それぞれ3つの漢字の音読みを組み合わせ、「独善的」は「どくぜんてき」と読みます。
「独善的」の意味とは?
「独善的」の意味を深く理解するために、使われている3つの漢字それぞれの意味を一つずつ深掘りしていきます。
- 「独」は「ひとり・相手がいない/ひとつ/老いて子がいないもの・子孫のいないもの/ひとつだけ/自分だけ/ドイツ国の略」の意味があります。
- 「善」は「よい・めでたい/すぐれている・立派なさま/よいこと・よい行い/よしとする・認める/大事にする・丁寧にする/仲良くする・むつまじくする」を意味します。
- 「的」は「まと・ねらい/目当て/あきらかな・はっきりとした/確かに/性質」を意味します。

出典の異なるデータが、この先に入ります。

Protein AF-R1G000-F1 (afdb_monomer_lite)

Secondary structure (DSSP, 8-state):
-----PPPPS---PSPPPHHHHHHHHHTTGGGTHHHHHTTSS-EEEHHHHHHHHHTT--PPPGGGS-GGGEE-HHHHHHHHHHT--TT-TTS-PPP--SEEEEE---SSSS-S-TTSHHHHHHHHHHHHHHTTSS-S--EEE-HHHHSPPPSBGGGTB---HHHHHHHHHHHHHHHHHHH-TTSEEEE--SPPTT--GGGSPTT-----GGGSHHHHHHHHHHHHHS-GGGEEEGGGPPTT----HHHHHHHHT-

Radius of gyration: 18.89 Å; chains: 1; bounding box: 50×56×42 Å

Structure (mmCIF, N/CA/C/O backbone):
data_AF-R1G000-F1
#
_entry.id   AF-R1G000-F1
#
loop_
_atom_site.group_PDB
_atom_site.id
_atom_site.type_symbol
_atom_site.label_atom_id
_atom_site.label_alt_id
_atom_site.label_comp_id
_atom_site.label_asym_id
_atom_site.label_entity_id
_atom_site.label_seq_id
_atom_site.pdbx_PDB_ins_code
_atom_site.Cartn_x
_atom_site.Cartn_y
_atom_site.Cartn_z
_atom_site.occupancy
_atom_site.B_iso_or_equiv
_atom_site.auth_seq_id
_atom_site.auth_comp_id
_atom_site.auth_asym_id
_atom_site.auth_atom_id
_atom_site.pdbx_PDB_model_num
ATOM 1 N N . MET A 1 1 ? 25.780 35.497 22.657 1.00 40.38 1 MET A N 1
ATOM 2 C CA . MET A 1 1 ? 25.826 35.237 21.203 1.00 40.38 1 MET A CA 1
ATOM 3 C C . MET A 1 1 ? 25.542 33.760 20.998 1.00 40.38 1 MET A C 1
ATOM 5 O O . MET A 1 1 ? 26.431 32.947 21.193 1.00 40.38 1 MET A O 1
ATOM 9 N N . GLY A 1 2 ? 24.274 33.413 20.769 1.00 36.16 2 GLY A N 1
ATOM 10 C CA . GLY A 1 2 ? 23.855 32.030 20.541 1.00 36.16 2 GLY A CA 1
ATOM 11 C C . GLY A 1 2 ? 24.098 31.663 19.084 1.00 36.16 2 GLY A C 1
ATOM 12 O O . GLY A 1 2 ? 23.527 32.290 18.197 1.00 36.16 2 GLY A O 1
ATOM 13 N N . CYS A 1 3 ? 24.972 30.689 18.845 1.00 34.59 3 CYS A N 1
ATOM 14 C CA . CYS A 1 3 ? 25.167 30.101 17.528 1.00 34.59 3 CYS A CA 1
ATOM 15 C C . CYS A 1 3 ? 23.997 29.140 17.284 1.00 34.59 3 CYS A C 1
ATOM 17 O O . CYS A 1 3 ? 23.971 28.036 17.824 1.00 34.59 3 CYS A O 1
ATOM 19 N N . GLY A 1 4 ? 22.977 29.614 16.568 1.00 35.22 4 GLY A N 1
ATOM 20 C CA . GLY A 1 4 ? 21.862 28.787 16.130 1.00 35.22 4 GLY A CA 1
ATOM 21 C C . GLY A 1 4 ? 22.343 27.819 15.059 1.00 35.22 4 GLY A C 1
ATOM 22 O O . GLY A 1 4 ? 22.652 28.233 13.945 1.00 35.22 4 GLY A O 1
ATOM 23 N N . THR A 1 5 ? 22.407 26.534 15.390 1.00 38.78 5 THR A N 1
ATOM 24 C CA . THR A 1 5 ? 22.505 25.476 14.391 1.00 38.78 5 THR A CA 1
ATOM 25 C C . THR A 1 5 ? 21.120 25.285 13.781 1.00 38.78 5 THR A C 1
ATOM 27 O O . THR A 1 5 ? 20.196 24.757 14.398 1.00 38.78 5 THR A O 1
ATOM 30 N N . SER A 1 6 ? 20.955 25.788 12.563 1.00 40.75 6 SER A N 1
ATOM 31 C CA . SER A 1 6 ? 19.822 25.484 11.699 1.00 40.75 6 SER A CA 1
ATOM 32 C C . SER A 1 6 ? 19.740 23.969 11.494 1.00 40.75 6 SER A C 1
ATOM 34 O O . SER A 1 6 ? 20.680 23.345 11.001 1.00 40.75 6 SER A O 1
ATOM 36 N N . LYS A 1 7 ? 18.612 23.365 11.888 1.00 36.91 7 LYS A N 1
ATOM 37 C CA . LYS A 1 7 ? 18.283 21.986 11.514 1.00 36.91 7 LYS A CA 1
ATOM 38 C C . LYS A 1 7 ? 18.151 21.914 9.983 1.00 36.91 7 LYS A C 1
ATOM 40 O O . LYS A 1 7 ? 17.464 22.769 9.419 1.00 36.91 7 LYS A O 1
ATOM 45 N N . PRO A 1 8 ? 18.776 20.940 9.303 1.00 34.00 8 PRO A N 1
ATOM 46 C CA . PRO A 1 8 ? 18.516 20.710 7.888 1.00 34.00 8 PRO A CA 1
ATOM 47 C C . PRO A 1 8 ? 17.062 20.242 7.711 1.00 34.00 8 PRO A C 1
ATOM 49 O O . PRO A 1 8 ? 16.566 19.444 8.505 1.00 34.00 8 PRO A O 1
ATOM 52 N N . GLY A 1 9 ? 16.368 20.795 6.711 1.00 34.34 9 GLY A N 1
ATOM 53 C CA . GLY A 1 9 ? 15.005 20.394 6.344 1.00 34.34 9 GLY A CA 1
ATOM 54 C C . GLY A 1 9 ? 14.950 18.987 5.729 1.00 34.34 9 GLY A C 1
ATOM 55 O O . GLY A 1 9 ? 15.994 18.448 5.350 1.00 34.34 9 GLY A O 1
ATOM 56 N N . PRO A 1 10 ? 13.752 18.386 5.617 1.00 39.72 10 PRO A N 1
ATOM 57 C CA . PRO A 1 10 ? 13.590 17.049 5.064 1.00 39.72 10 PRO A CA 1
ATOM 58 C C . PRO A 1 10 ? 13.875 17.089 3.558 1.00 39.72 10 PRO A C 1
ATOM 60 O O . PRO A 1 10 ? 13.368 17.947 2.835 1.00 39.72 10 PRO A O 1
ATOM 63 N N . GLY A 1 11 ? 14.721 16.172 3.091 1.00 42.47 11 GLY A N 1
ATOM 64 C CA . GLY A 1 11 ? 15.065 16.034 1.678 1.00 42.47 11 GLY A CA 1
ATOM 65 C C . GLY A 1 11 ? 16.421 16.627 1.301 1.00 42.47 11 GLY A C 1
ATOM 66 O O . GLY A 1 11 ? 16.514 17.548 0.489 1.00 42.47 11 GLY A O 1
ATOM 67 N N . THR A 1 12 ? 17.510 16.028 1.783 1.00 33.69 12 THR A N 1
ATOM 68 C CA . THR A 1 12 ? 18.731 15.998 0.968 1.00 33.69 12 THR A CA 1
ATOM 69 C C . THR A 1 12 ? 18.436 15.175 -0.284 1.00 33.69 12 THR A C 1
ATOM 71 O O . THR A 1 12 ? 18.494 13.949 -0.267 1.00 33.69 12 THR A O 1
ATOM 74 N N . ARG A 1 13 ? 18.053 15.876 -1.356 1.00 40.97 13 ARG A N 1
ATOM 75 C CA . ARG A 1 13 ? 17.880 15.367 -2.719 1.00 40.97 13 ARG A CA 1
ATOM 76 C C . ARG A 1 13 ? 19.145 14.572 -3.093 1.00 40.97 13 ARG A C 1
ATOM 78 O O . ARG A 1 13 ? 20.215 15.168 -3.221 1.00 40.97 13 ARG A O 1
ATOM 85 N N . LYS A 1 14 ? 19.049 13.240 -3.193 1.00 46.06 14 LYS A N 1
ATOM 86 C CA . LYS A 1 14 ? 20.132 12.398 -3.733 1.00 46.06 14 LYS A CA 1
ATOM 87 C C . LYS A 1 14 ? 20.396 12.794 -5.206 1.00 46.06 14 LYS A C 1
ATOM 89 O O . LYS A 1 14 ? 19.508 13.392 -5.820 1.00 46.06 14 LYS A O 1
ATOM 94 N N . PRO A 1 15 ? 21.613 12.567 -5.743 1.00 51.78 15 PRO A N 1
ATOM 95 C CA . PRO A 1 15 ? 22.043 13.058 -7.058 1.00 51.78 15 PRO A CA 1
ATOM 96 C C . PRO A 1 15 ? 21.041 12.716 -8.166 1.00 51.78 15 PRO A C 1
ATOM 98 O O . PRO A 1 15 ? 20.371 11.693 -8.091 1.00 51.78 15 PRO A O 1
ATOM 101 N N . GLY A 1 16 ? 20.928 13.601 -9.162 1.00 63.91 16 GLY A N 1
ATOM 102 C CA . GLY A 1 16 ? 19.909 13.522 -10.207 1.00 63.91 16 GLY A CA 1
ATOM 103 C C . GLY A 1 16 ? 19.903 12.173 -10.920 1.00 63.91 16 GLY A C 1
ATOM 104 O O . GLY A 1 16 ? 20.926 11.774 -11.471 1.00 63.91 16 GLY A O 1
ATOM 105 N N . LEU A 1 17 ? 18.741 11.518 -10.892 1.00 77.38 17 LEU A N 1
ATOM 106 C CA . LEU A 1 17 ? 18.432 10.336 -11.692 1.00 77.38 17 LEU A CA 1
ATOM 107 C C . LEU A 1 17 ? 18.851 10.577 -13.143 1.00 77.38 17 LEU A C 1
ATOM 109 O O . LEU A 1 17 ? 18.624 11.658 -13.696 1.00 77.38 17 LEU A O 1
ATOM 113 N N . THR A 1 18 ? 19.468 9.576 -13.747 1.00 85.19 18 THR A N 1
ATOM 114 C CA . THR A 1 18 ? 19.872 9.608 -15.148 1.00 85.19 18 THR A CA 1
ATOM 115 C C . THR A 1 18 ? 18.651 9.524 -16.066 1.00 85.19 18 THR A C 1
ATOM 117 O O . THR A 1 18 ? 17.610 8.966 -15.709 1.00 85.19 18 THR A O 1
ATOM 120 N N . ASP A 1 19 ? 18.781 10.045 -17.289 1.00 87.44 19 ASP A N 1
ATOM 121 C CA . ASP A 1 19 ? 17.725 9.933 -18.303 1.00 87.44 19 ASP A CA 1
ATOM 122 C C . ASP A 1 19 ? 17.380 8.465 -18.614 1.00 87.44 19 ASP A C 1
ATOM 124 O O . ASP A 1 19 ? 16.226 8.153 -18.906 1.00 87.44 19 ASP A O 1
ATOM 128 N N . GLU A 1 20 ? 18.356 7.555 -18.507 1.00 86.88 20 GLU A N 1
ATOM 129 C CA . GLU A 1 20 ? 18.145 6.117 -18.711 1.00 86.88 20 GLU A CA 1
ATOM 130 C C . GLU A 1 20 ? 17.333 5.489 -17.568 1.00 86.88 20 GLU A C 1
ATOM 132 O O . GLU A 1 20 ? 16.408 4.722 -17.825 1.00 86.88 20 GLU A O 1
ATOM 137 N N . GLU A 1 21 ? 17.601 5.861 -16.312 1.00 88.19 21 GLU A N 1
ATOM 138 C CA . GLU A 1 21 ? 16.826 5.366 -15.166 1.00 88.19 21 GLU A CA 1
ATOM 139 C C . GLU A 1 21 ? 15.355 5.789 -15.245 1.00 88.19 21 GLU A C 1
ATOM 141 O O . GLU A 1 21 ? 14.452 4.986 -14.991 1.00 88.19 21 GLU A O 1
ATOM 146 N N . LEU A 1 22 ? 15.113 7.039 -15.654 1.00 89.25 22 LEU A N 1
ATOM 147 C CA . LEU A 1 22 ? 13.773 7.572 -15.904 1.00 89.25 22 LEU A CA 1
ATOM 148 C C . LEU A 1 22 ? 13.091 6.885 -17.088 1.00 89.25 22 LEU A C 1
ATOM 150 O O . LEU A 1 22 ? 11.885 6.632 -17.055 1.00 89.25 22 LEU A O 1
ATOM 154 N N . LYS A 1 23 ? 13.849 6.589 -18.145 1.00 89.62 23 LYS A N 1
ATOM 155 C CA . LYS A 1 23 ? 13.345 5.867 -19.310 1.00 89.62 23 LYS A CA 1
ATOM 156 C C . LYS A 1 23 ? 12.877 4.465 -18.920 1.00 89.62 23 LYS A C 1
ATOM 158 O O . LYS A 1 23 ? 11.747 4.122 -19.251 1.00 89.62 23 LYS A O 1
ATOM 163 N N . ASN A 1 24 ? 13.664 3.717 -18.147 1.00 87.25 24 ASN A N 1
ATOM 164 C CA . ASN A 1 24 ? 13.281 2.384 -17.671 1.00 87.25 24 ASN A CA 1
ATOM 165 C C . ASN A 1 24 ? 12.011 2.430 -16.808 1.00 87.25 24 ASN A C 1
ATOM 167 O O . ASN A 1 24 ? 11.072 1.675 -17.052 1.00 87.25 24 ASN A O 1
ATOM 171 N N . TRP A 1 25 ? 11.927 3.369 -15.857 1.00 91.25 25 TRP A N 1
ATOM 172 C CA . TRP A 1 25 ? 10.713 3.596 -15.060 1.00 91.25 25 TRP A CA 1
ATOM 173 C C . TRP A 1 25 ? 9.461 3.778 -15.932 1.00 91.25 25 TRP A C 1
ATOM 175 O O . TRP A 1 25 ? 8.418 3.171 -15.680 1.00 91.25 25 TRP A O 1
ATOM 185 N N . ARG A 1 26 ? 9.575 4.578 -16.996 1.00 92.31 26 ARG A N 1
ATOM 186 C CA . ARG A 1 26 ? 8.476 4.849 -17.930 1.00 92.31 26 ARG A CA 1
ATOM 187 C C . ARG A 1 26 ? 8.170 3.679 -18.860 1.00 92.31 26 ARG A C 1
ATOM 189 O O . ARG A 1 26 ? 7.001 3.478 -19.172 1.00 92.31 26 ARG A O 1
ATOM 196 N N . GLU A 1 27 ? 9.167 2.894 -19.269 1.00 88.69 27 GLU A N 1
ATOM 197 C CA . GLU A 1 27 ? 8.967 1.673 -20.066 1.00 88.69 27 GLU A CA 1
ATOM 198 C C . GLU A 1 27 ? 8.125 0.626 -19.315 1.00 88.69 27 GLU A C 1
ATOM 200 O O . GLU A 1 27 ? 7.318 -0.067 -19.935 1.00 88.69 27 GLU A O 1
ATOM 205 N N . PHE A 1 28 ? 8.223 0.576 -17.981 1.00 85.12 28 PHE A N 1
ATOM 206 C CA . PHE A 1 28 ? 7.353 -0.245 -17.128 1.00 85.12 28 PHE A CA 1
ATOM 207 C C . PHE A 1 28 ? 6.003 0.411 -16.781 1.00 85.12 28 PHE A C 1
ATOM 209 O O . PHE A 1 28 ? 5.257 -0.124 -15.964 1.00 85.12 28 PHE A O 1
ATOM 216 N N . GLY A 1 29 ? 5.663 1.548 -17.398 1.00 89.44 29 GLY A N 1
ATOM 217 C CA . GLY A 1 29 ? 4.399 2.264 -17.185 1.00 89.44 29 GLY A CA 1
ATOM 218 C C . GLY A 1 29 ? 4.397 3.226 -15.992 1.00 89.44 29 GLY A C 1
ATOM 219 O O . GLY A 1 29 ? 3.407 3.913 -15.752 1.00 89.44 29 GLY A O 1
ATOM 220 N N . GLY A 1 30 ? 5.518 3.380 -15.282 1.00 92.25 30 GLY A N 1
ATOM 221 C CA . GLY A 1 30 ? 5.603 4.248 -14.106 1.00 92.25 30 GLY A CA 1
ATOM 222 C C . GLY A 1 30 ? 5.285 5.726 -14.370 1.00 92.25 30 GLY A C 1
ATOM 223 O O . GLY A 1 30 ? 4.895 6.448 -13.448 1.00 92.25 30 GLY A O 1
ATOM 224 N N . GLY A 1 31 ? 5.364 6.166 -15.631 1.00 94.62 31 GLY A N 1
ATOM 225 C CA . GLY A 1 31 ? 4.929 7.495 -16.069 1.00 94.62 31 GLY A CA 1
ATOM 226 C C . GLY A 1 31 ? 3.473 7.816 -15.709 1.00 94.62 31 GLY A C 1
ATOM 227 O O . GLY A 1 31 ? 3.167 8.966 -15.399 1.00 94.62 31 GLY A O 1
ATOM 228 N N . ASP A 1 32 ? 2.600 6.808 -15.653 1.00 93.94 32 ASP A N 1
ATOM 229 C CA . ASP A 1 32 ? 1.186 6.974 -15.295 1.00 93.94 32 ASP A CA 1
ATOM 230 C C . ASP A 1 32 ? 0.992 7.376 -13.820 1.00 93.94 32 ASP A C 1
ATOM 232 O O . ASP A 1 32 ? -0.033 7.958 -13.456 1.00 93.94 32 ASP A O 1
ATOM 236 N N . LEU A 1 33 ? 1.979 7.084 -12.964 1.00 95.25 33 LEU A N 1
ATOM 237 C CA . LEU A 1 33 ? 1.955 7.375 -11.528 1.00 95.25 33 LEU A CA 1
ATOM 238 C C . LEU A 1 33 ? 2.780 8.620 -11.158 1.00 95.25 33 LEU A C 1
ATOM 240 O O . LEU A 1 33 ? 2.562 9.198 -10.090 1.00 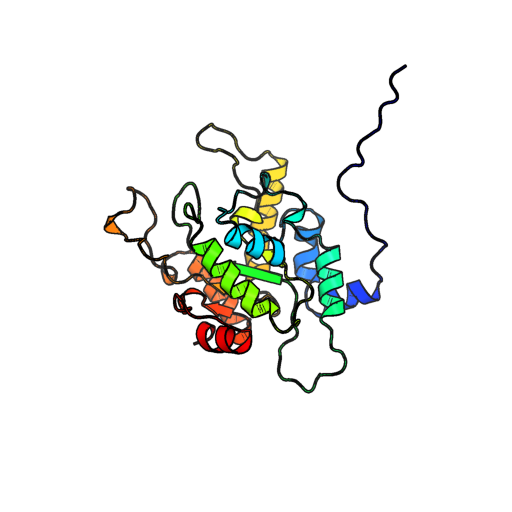95.25 33 LEU A O 1
ATOM 244 N N . GLU A 1 34 ? 3.695 9.069 -12.028 1.00 95.12 34 GLU A N 1
ATOM 245 C CA . GLU A 1 34 ? 4.575 10.224 -11.780 1.00 95.12 34 GLU A CA 1
ATOM 246 C C . GLU A 1 34 ? 3.827 11.471 -11.275 1.00 95.12 34 GLU A C 1
ATOM 248 O O . GLU A 1 34 ? 4.277 12.036 -10.276 1.00 95.12 34 GLU A O 1
ATOM 253 N N . PRO A 1 35 ? 2.695 11.914 -11.870 1.00 94.94 35 PRO A N 1
ATOM 254 C CA . PRO A 1 35 ? 2.065 13.171 -11.469 1.00 94.94 35 PRO A CA 1
ATOM 255 C C . PRO A 1 35 ? 1.632 13.193 -10.001 1.00 94.94 35 PRO A C 1
ATOM 257 O O . PRO A 1 35 ? 1.873 14.182 -9.307 1.00 94.94 35 PRO A O 1
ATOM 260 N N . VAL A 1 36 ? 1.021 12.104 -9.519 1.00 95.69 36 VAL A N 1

それぞれ3つの漢字の持つ意味を組み合わせると、「独善的」は「ひとり・よしとする・性質」となり、「他人のことはさておき、自分だけが正しいと考えること」を意味します。「ひとりよがり」ともいい、漢字では「独り善がり」と書きます。
「独善的」の類義語・言い換え表現
次に「独善的」の類義語・言い換え表現を解説します。
- ドグマティック
- 偏狭的
- 教条的
- そのほかの表現・言い方・いいまわし
「独善的」の類義語・言い換えその1「ドグマティック」
「独善的」の類義語・言い換え1つ目は「ドグマティック」。「ドグマティック」または「ドグマチック」といい、語源は英語の形容動詞「dogmatic」。自身が正しいと信じる判断に固執して、ほかの意見や人を受け入れないことを表します。例文を見ていきましょう。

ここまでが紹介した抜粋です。